Task statement: Reproduce, please, only the lines from the first line below to the line containing "ATOM 5 O O .", inclusive.

----------

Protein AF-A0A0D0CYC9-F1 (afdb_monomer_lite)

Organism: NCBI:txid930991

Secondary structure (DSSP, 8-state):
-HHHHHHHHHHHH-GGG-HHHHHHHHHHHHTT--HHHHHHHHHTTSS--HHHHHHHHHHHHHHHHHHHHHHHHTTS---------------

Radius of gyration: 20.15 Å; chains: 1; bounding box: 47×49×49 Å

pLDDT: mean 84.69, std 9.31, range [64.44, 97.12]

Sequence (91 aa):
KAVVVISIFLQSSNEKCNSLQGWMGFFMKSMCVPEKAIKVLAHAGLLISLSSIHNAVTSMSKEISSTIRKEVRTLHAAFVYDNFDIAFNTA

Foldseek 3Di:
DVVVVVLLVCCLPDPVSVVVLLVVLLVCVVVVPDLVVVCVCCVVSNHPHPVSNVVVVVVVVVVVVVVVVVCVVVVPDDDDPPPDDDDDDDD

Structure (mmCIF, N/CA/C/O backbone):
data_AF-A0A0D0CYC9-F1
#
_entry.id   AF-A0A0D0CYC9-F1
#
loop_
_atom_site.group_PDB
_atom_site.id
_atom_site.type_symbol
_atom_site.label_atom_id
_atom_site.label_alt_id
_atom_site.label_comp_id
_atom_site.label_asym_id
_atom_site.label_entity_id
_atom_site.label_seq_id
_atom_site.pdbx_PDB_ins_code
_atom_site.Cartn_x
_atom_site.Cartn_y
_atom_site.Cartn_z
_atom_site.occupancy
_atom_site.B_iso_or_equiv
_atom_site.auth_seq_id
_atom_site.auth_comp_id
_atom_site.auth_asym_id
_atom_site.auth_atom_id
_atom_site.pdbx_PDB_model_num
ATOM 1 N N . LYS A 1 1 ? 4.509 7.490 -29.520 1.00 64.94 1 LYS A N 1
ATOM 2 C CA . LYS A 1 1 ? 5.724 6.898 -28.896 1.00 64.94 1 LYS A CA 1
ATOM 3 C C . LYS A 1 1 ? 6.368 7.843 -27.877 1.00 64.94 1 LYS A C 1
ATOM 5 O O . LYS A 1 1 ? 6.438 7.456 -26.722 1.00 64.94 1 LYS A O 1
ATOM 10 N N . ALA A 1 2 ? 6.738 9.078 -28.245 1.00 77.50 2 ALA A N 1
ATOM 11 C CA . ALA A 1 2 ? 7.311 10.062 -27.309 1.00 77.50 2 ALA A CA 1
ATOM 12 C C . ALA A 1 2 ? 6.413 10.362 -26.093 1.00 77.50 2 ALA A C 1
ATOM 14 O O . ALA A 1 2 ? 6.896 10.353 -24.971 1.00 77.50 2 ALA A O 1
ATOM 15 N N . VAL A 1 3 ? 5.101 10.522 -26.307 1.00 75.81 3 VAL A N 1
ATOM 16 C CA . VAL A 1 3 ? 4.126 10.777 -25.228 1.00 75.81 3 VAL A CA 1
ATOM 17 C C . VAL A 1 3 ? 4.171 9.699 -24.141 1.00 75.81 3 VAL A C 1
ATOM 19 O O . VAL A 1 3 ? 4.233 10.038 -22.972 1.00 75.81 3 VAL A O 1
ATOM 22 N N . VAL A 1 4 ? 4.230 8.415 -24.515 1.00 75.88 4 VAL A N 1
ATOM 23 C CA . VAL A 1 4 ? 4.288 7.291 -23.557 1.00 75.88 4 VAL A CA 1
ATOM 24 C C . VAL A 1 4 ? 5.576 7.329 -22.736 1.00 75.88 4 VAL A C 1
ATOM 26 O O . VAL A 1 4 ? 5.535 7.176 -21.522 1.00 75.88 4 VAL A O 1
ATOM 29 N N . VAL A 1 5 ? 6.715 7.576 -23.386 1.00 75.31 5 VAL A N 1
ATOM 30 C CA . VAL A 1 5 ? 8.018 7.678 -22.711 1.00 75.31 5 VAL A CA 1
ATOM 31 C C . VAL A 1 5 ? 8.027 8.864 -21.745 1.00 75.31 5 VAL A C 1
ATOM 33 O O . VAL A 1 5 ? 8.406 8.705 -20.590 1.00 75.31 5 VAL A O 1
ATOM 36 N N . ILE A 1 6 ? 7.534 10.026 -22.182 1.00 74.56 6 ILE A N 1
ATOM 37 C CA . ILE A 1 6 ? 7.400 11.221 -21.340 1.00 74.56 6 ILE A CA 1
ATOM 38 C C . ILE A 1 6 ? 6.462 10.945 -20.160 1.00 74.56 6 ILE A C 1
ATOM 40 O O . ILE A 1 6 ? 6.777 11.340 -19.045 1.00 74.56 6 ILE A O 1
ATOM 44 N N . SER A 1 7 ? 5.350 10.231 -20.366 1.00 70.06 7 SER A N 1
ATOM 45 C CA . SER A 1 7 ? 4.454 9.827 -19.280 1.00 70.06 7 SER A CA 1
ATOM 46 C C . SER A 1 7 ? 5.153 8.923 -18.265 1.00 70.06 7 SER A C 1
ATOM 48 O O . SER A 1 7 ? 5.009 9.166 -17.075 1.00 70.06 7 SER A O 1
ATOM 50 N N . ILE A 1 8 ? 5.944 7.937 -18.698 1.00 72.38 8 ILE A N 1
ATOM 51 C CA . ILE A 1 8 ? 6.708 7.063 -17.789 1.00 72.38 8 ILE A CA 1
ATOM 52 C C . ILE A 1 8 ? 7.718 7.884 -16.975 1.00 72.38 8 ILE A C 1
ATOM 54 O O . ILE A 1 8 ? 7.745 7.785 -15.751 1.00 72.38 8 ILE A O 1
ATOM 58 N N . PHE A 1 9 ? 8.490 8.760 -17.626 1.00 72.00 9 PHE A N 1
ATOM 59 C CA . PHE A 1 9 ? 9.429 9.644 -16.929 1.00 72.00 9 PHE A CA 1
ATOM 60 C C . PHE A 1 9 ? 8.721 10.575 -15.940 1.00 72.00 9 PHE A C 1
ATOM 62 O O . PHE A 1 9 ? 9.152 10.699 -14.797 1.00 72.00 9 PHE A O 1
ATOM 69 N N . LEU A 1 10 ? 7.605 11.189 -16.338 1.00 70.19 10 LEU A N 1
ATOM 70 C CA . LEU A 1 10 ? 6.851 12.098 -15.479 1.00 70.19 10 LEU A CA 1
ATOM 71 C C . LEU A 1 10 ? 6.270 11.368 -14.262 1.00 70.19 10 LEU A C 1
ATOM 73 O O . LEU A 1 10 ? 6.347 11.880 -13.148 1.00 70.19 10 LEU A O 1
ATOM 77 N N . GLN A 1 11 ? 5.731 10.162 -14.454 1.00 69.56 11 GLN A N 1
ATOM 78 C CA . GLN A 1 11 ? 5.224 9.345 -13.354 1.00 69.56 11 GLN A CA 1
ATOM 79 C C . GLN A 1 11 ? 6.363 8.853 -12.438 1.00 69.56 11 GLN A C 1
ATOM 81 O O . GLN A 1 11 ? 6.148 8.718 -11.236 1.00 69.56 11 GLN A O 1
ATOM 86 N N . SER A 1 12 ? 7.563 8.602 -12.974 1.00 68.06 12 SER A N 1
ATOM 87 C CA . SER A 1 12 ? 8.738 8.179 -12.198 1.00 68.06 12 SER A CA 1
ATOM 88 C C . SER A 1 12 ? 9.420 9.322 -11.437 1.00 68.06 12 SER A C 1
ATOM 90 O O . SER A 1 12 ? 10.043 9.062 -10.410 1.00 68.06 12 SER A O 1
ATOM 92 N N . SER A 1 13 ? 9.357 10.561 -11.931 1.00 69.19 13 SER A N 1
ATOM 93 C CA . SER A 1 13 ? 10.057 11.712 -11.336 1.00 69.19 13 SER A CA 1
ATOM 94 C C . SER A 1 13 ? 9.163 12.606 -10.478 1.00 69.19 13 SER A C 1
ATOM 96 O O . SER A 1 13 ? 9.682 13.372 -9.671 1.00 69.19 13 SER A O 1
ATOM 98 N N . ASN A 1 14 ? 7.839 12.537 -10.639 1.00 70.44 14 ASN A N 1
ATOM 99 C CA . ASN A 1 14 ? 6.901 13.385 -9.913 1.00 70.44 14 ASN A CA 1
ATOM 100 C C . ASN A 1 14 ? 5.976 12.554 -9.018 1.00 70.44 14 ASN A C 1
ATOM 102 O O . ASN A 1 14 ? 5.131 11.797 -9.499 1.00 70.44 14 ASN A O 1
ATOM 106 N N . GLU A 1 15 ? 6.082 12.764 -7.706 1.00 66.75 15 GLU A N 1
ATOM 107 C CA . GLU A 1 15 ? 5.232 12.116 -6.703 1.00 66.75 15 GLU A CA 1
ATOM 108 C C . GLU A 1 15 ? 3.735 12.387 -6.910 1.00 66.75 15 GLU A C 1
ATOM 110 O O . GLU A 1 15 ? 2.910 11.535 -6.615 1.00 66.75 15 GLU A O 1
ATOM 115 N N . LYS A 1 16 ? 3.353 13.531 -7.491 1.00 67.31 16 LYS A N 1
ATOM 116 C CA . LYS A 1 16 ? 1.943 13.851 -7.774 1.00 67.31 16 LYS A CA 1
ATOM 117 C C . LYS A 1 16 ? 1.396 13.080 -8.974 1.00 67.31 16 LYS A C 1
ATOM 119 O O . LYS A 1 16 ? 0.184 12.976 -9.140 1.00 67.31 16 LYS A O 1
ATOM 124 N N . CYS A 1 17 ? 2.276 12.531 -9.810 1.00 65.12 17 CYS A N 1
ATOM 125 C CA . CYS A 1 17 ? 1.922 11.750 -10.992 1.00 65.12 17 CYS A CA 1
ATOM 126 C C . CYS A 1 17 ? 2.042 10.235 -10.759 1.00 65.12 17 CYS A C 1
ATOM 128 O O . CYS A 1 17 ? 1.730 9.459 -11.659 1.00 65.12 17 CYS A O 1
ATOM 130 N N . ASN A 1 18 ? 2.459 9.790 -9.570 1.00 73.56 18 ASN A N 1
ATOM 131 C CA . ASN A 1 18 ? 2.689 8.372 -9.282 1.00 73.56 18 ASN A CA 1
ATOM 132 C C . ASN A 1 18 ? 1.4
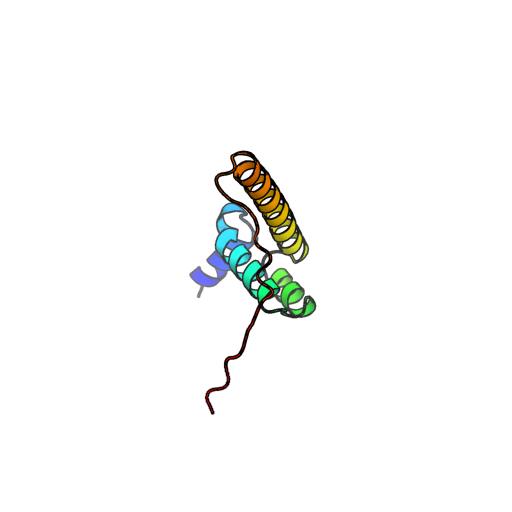21 7.601 -8.866 1.00 73.56 18 ASN A C 1
ATOM 134 O O . ASN A 1 18 ? 1.506 6.401 -8.616 1.00 73.56 18 ASN A O 1
ATOM 138 N N . SER A 1 19 ? 0.255 8.255 -8.803 1.00 77.00 19 SER A N 1
ATOM 139 C CA . SER A 1 19 ? -0.969 7.655 -8.251 1.00 77.00 19 SER A CA 1
ATOM 140 C C . SER A 1 19 ? -1.347 6.343 -8.954 1.00 77.00 19 SER A C 1
ATOM 142 O O . SER A 1 19 ? -1.614 5.342 -8.291 1.00 77.00 19 SER A O 1
ATOM 144 N N . LEU A 1 20 ? -1.256 6.295 -10.289 1.00 80.00 20 LEU A N 1
ATOM 145 C CA . LEU A 1 20 ? -1.495 5.075 -11.071 1.00 80.00 20 LEU A CA 1
ATOM 146 C C . LEU A 1 20 ? -0.491 3.957 -10.742 1.00 80.00 20 LEU A C 1
ATOM 148 O O . LEU A 1 20 ? -0.885 2.807 -10.558 1.00 80.00 20 LEU A O 1
ATOM 152 N N . GLN A 1 21 ? 0.799 4.288 -10.627 1.00 81.44 21 GLN A N 1
ATOM 153 C CA . GLN A 1 21 ? 1.835 3.326 -10.237 1.00 81.44 21 GLN A CA 1
ATOM 154 C C . GLN A 1 21 ? 1.633 2.817 -8.802 1.00 81.44 21 GLN A C 1
ATOM 156 O O . GLN A 1 21 ? 1.912 1.654 -8.518 1.00 81.44 21 GLN A O 1
ATOM 161 N N . GLY A 1 22 ? 1.122 3.669 -7.908 1.00 84.44 22 GLY A N 1
ATOM 162 C CA . GLY A 1 22 ? 0.742 3.307 -6.546 1.00 84.44 22 GLY A CA 1
ATOM 163 C C . GLY A 1 22 ? -0.400 2.294 -6.511 1.00 84.44 22 GLY A C 1
ATOM 164 O O . GLY A 1 22 ? -0.262 1.245 -5.881 1.00 84.44 22 GLY A O 1
ATOM 165 N N . TRP A 1 23 ? -1.483 2.553 -7.251 1.00 85.06 23 TRP A N 1
ATOM 166 C CA . TRP A 1 23 ? -2.603 1.615 -7.402 1.00 85.06 23 TRP A CA 1
ATOM 167 C C . TRP A 1 23 ? -2.164 0.279 -7.999 1.00 85.06 23 TRP A C 1
ATOM 169 O O . TRP A 1 23 ? -2.542 -0.780 -7.496 1.00 85.06 23 TRP A O 1
ATOM 179 N N . MET A 1 24 ? -1.315 0.314 -9.027 1.00 87.38 24 MET A N 1
ATOM 180 C CA . MET A 1 24 ? -0.779 -0.900 -9.635 1.00 87.38 24 MET A CA 1
ATOM 181 C C . MET A 1 24 ? 0.098 -1.689 -8.651 1.00 87.38 24 MET A C 1
ATOM 183 O O . MET A 1 24 ? -0.037 -2.907 -8.542 1.00 87.38 24 MET A O 1
ATOM 187 N N . GLY A 1 25 ? 0.953 -1.007 -7.882 1.00 88.25 25 GLY A N 1
ATOM 188 C CA . GLY A 1 25 ? 1.775 -1.625 -6.840 1.00 88.25 25 GLY A CA 1
ATOM 189 C C . GLY A 1 25 ? 0.940 -2.278 -5.733 1.00 88.25 25 GLY A C 1
ATOM 190 O O . GLY A 1 25 ? 1.240 -3.397 -5.312 1.00 88.25 25 GLY A O 1
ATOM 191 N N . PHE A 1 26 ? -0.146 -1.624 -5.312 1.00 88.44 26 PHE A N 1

----------

Output below:
Protein AF-A0A0D0CYC9-F1 (afdb_monomer_lite)

Organism: NCBI:txid930991

Secondary structure (DSSP, 8-state):
-HHHHHHHHHHHH-GGG-HHHHHHHHHHHHTT--HHHHHHHHHTTSS--HHHHHHHHHHHHHHHHHHHHHHHHTTS---------------

Radius of gyration: 20.15 Å; chains: 1; bounding box: 47×49×49 Å

pLDDT: mean 84.69, std 9.31, range [64.44, 97.12]

Sequence (91 aa):
KAVVVISIFLQSSNEKCNSLQGWMGFFMKSMCVPEKAIKVLAHAGLLISLSSIHNAVTSMSKEISSTIRKEVRTLHAAFVYDNFDIAFNTA

Foldseek 3Di:
DVVVVVLLVCCLPDPVSVVVLLVVLLVCVVVVPDLVVVCVCCVVSNHPHPVSNVVVVVVVVVVVVVVVVVCVVVVPDDDDPPPDDDDDDDD

Structure (mmCIF, N/CA/C/O backbone):
data_AF-A0A0D0CYC9-F1
#
_entry.id   AF-A0A0D0CYC9-F1
#
loop_
_atom_site.group_PDB
_atom_site.id
_atom_site.type_symbol
_atom_site.label_atom_id
_atom_site.label_alt_id
_atom_site.label_comp_id
_atom_site.label_asym_id
_atom_site.label_entity_id
_atom_site.label_seq_id
_atom_site.pdbx_PDB_ins_code
_atom_site.Cartn_x
_atom_site.Cartn_y
_atom_site.Cartn_z
_atom_site.occupancy
_atom_site.B_iso_or_equiv
_atom_site.auth_seq_id
_atom_site.auth_comp_id
_atom_site.auth_asym_id
_atom_site.auth_atom_id
_atom_site.pdbx_PDB_model_num
ATOM 1 N N . LYS A 1 1 ? 4.509 7.490 -29.520 1.00 64.94 1 LYS A N 1
ATOM 2 C CA . LYS A 1 1 ? 5.724 6.898 -28.896 1.00 64.94 1 LYS A CA 1
ATOM 3 C C . LYS A 1 1 ? 6.368 7.843 -27.877 1.00 64.94 1 LYS A C 1
ATOM 5 O O . LYS A 1 1 ? 6.438 7.456 -26.722 1.00 64.94 1 LYS A O 1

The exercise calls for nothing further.